The TeraStation 7120r Enterprise performs very well for a 12-bay rack appliance. To test it, we used a series of different configurations in order to achieve the most accurate results possible over both iSCSI and SMB protocol. Our iSCSI results demonstrated higher performance as we predicted since we tested over a Linux-based array and utilized the quad 1GbE interfaces. The overall results showed that the TeraStation 7120r can perform well in both Linux and Windows platforms, boasting especially good numbers with SMB. This was the most evident when we tested the 128K workload. In SMB, it showed more than 400MB/s read than iSCSI in RAID5, clocking in over 460MB/s for read and write activity.

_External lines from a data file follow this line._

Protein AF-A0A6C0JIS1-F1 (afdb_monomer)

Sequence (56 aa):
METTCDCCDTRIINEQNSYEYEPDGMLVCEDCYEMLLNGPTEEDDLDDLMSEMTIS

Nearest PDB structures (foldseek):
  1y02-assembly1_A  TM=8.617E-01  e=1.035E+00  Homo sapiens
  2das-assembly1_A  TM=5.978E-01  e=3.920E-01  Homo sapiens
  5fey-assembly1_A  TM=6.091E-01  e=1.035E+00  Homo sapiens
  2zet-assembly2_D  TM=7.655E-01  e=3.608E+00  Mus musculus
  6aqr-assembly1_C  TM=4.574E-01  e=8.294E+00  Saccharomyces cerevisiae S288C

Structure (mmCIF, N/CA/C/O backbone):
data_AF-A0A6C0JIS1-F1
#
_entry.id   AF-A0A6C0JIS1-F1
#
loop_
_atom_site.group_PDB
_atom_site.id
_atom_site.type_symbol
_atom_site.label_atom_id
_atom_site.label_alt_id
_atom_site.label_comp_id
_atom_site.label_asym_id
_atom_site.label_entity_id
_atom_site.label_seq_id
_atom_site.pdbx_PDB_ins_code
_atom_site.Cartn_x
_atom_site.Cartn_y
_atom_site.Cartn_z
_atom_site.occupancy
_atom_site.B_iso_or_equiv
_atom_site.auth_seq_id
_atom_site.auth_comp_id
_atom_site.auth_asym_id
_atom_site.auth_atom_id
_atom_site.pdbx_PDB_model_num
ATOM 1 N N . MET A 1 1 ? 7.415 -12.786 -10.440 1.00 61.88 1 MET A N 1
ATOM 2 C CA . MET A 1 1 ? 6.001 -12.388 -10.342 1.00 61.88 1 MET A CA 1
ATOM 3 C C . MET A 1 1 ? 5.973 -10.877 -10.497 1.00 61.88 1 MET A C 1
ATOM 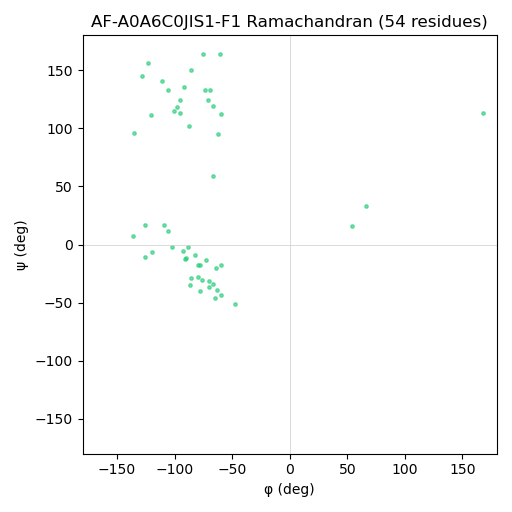5 O O . MET A 1 1 ? 6.960 -10.243 -10.149 1.00 61.88 1 MET A O 1
ATOM 9 N N . GLU A 1 2 ? 4.971 -10.319 -11.171 1.00 69.44 2 GLU A N 1
ATOM 10 C CA . GLU A 1 2 ? 4.802 -8.862 -11.235 1.00 69.44 2 GLU A CA 1
ATOM 11 C C . GLU A 1 2 ? 3.760 -8.503 -10.186 1.00 69.44 2 GLU A C 1
ATOM 13 O O . GLU A 1 2 ? 2.643 -9.009 -10.246 1.00 69.44 2 GLU A O 1
ATOM 18 N N . THR A 1 3 ? 4.161 -7.695 -9.212 1.00 82.94 3 THR A N 1
ATOM 19 C CA . THR A 1 3 ? 3.322 -7.319 -8.079 1.00 82.94 3 THR A CA 1
ATOM 20 C C . THR A 1 3 ? 2.877 -5.877 -8.278 1.00 82.94 3 THR A C 1
ATOM 22 O O . THR A 1 3 ? 3.677 -5.016 -8.652 1.00 82.94 3 THR A O 1
ATOM 25 N N . THR A 1 4 ? 1.592 -5.611 -8.093 1.00 88.06 4 THR A N 1
ATOM 26 C CA . THR A 1 4 ? 0.972 -4.297 -8.301 1.00 88.06 4 THR A CA 1
ATOM 27 C C . THR A 1 4 ? 0.190 -3.911 -7.061 1.00 88.06 4 THR A C 1
ATOM 29 O O . THR A 1 4 ? -0.370 -4.773 -6.398 1.00 88.06 4 THR A O 1
ATOM 32 N N . CYS A 1 5 ? 0.176 -2.620 -6.750 1.00 87.38 5 CYS A N 1
ATOM 33 C CA . CYS A 1 5 ? -0.615 -2.078 -5.655 1.00 87.38 5 CYS A CA 1
ATOM 34 C C . CYS A 1 5 ? -2.108 -2.116 -6.010 1.00 87.38 5 CYS A C 1
ATOM 36 O O . CYS A 1 5 ? -2.497 -1.491 -6.993 1.00 87.38 5 CYS A O 1
ATOM 38 N N . ASP A 1 6 ? -2.941 -2.752 -5.186 1.00 87.25 6 ASP A N 1
ATOM 39 C CA . ASP A 1 6 ? -4.402 -2.799 -5.36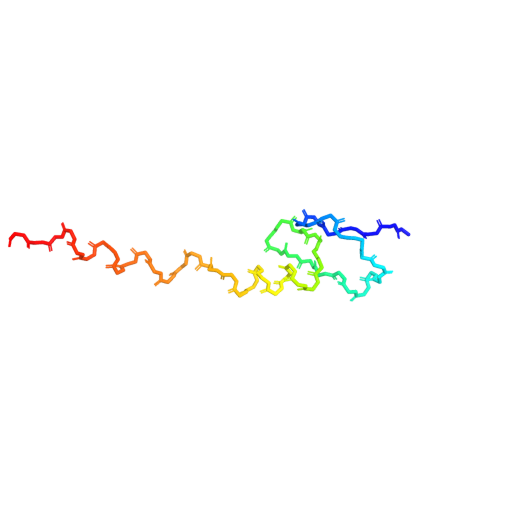4 1.00 87.25 6 ASP A CA 1
ATOM 40 C C . ASP A 1 6 ? -5.077 -1.417 -5.250 1.00 87.25 6 ASP A C 1
ATOM 42 O O . ASP A 1 6 ? -6.185 -1.210 -5.736 1.00 87.25 6 ASP A O 1
ATOM 46 N N . CYS A 1 7 ? -4.415 -0.442 -4.618 1.00 84.69 7 CYS A N 1
ATOM 47 C CA . CYS A 1 7 ? -4.979 0.889 -4.389 1.00 84.69 7 CYS A CA 1
ATOM 48 C C . CYS A 1 7 ? -4.756 1.857 -5.565 1.00 84.69 7 CYS A C 1
ATOM 50 O O . CYS A 1 7 ? -5.596 2.714 -5.835 1.00 84.69 7 CYS A O 1
ATOM 52 N N . CYS A 1 8 ? -3.620 1.753 -6.259 1.00 87.38 8 CYS A N 1
ATOM 53 C CA . CYS A 1 8 ? -3.216 2.736 -7.271 1.00 87.38 8 CYS A CA 1
ATOM 54 C C . CYS A 1 8 ? -2.654 2.124 -8.559 1.00 87.38 8 CYS A C 1
ATOM 56 O O . CYS A 1 8 ? -2.105 2.856 -9.385 1.00 87.38 8 CYS A O 1
ATOM 58 N N . ASP A 1 9 ? -2.722 0.796 -8.705 1.00 87.31 9 ASP A N 1
ATOM 59 C CA . ASP A 1 9 ? -2.179 0.019 -9.829 1.00 87.31 9 ASP A CA 1
ATOM 60 C C . ASP A 1 9 ? -0.685 0.272 -10.105 1.00 87.31 9 ASP A C 1
ATOM 62 O O . ASP A 1 9 ? -0.142 -0.070 -11.161 1.00 87.31 9 ASP A O 1
ATOM 66 N N . THR A 1 10 ? 0.026 0.869 -9.144 1.00 87.00 10 THR A N 1
ATOM 67 C CA . THR A 1 10 ? 1.457 1.124 -9.280 1.00 87.00 10 THR A CA 1
ATOM 68 C C . THR A 1 10 ? 2.207 -0.193 -9.244 1.00 87.00 10 THR A C 1
ATOM 70 O O . THR A 1 10 ? 1.996 -1.044 -8.378 1.00 87.00 10 THR A O 1
ATOM 73 N N . ARG A 1 11 ? 3.131 -0.346 -10.192 1.00 86.38 11 ARG A N 1
ATO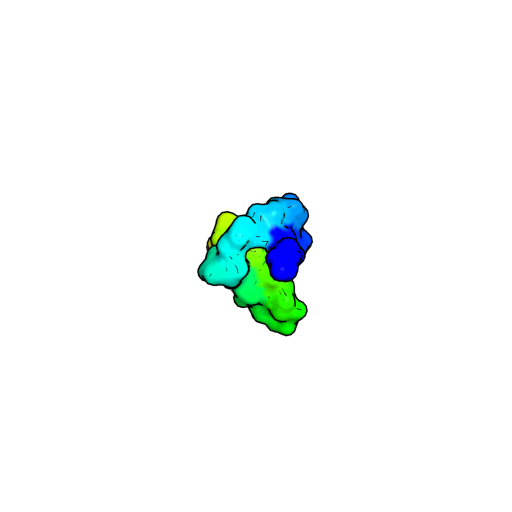M 74 C CA . ARG A 1 11 ? 4.021 -1.498 -10.250 1.00 86.38 11 ARG A CA 1
ATOM 75 C C . ARG A 1 11 ? 4.971 -1.491 -9.056 1.00 86.38 11 ARG A C 1
ATOM 77 O O . ARG A 1 11 ? 5.818 -0.608 -8.933 1.00 86.38 11 ARG A O 1
ATOM 84 N N . ILE A 1 12 ? 4.892 -2.534 -8.244 1.00 83.06 12 ILE A N 1
ATOM 85 C CA . ILE A 1 12 ? 5.798 -2.787 -7.134 1.00 83.06 12 ILE A CA 1
ATOM 86 C C . ILE A 1 12 ? 6.986 -3.570 -7.694 1.00 83.06 12 ILE A C 1
ATOM 88 O O . ILE A 1 12 ? 6.907 -4.755 -8.011 1.00 83.06 12 ILE A O 1
ATOM 92 N N . ILE A 1 13 ? 8.096 -2.860 -7.900 1.00 80.69 13 ILE A N 1
ATOM 93 C CA . ILE A 1 13 ? 9.319 -3.429 -8.489 1.00 80.69 13 ILE A CA 1
ATOM 94 C C . ILE A 1 13 ? 9.992 -4.397 -7.510 1.00 80.69 13 ILE A C 1
ATOM 96 O O . ILE A 1 13 ? 10.628 -5.360 -7.932 1.00 80.69 13 ILE A O 1
ATOM 100 N N . ASN A 1 14 ? 9.853 -4.135 -6.212 1.00 77.50 14 ASN A N 1
ATOM 101 C CA . ASN A 1 14 ? 10.457 -4.925 -5.158 1.00 77.50 14 ASN A CA 1
ATOM 102 C C . ASN A 1 14 ? 9.354 -5.481 -4.262 1.00 77.50 14 ASN A C 1
ATOM 104 O O . ASN A 1 14 ? 8.714 -4.720 -3.547 1.00 77.50 14 ASN A O 1
ATOM 108 N N . GLU A 1 15 ? 9.138 -6.794 -4.289 1.00 69.38 15 GLU A N 1
ATOM 109 C CA . GLU A 1 15 ? 8.146 -7.475 -3.440 1.00 69.38 15 GLU A CA 1
ATOM 110 C C . GLU A 1 15 ? 8.433 -7.268 -1.938 1.00 69.38 15 GLU A C 1
ATOM 112 O O . GLU A 1 15 ? 7.549 -7.414 -1.108 1.00 69.38 15 GLU A O 1
ATOM 117 N N . GLN A 1 16 ? 9.652 -6.857 -1.566 1.00 73.50 16 GLN A N 1
ATOM 118 C CA . GLN A 1 16 ? 9.971 -6.438 -0.195 1.00 73.50 16 GLN A CA 1
ATOM 119 C C . GLN A 1 16 ? 9.377 -5.068 0.193 1.00 73.50 16 GLN A C 1
ATOM 121 O O . GLN A 1 16 ? 9.375 -4.731 1.371 1.00 73.50 16 GLN A O 1
ATOM 126 N N . ASN A 1 17 ? 8.895 -4.288 -0.781 1.00 72.75 17 ASN A N 1
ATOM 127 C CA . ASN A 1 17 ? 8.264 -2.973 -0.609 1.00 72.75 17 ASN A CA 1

The 7120r also produced more IOPS in 4k as well as in 8k 70/30 in the SMB protocol, though the iSCSI had bette latency numbers. 

Along with its good performance, the TeraStation 7120r also compares well as far as pricing goes with similarly equipped 12-bay rack appliances. Additionally, its support for optional 10-Gigabit networking is a very useful feature;  however, the lack of external expansion is unfortunate since Buffalo’s logical volume management (LVM)  feature is the most efficient way of implementing NAS and IP SAN support. This means you will have to be cautious before configuring the storage array.

Pros

  • Good mixed workload performance and value
  • Easy deployment
  • 10-Gigabit support

Cons

  • No USB 3.0 Out-of-the-box; costs extra
  • Sequential transfer speeds slow over iSCSI
  • No expansion shelves

Bottom Line

Buffalo’s competitively priced TeraStation 7120r Enterprise network storage appliance is fairly easy to manage and generally performs well while offering 10GbE support. Expansion options are inadequate though, and the UI could use some improvement.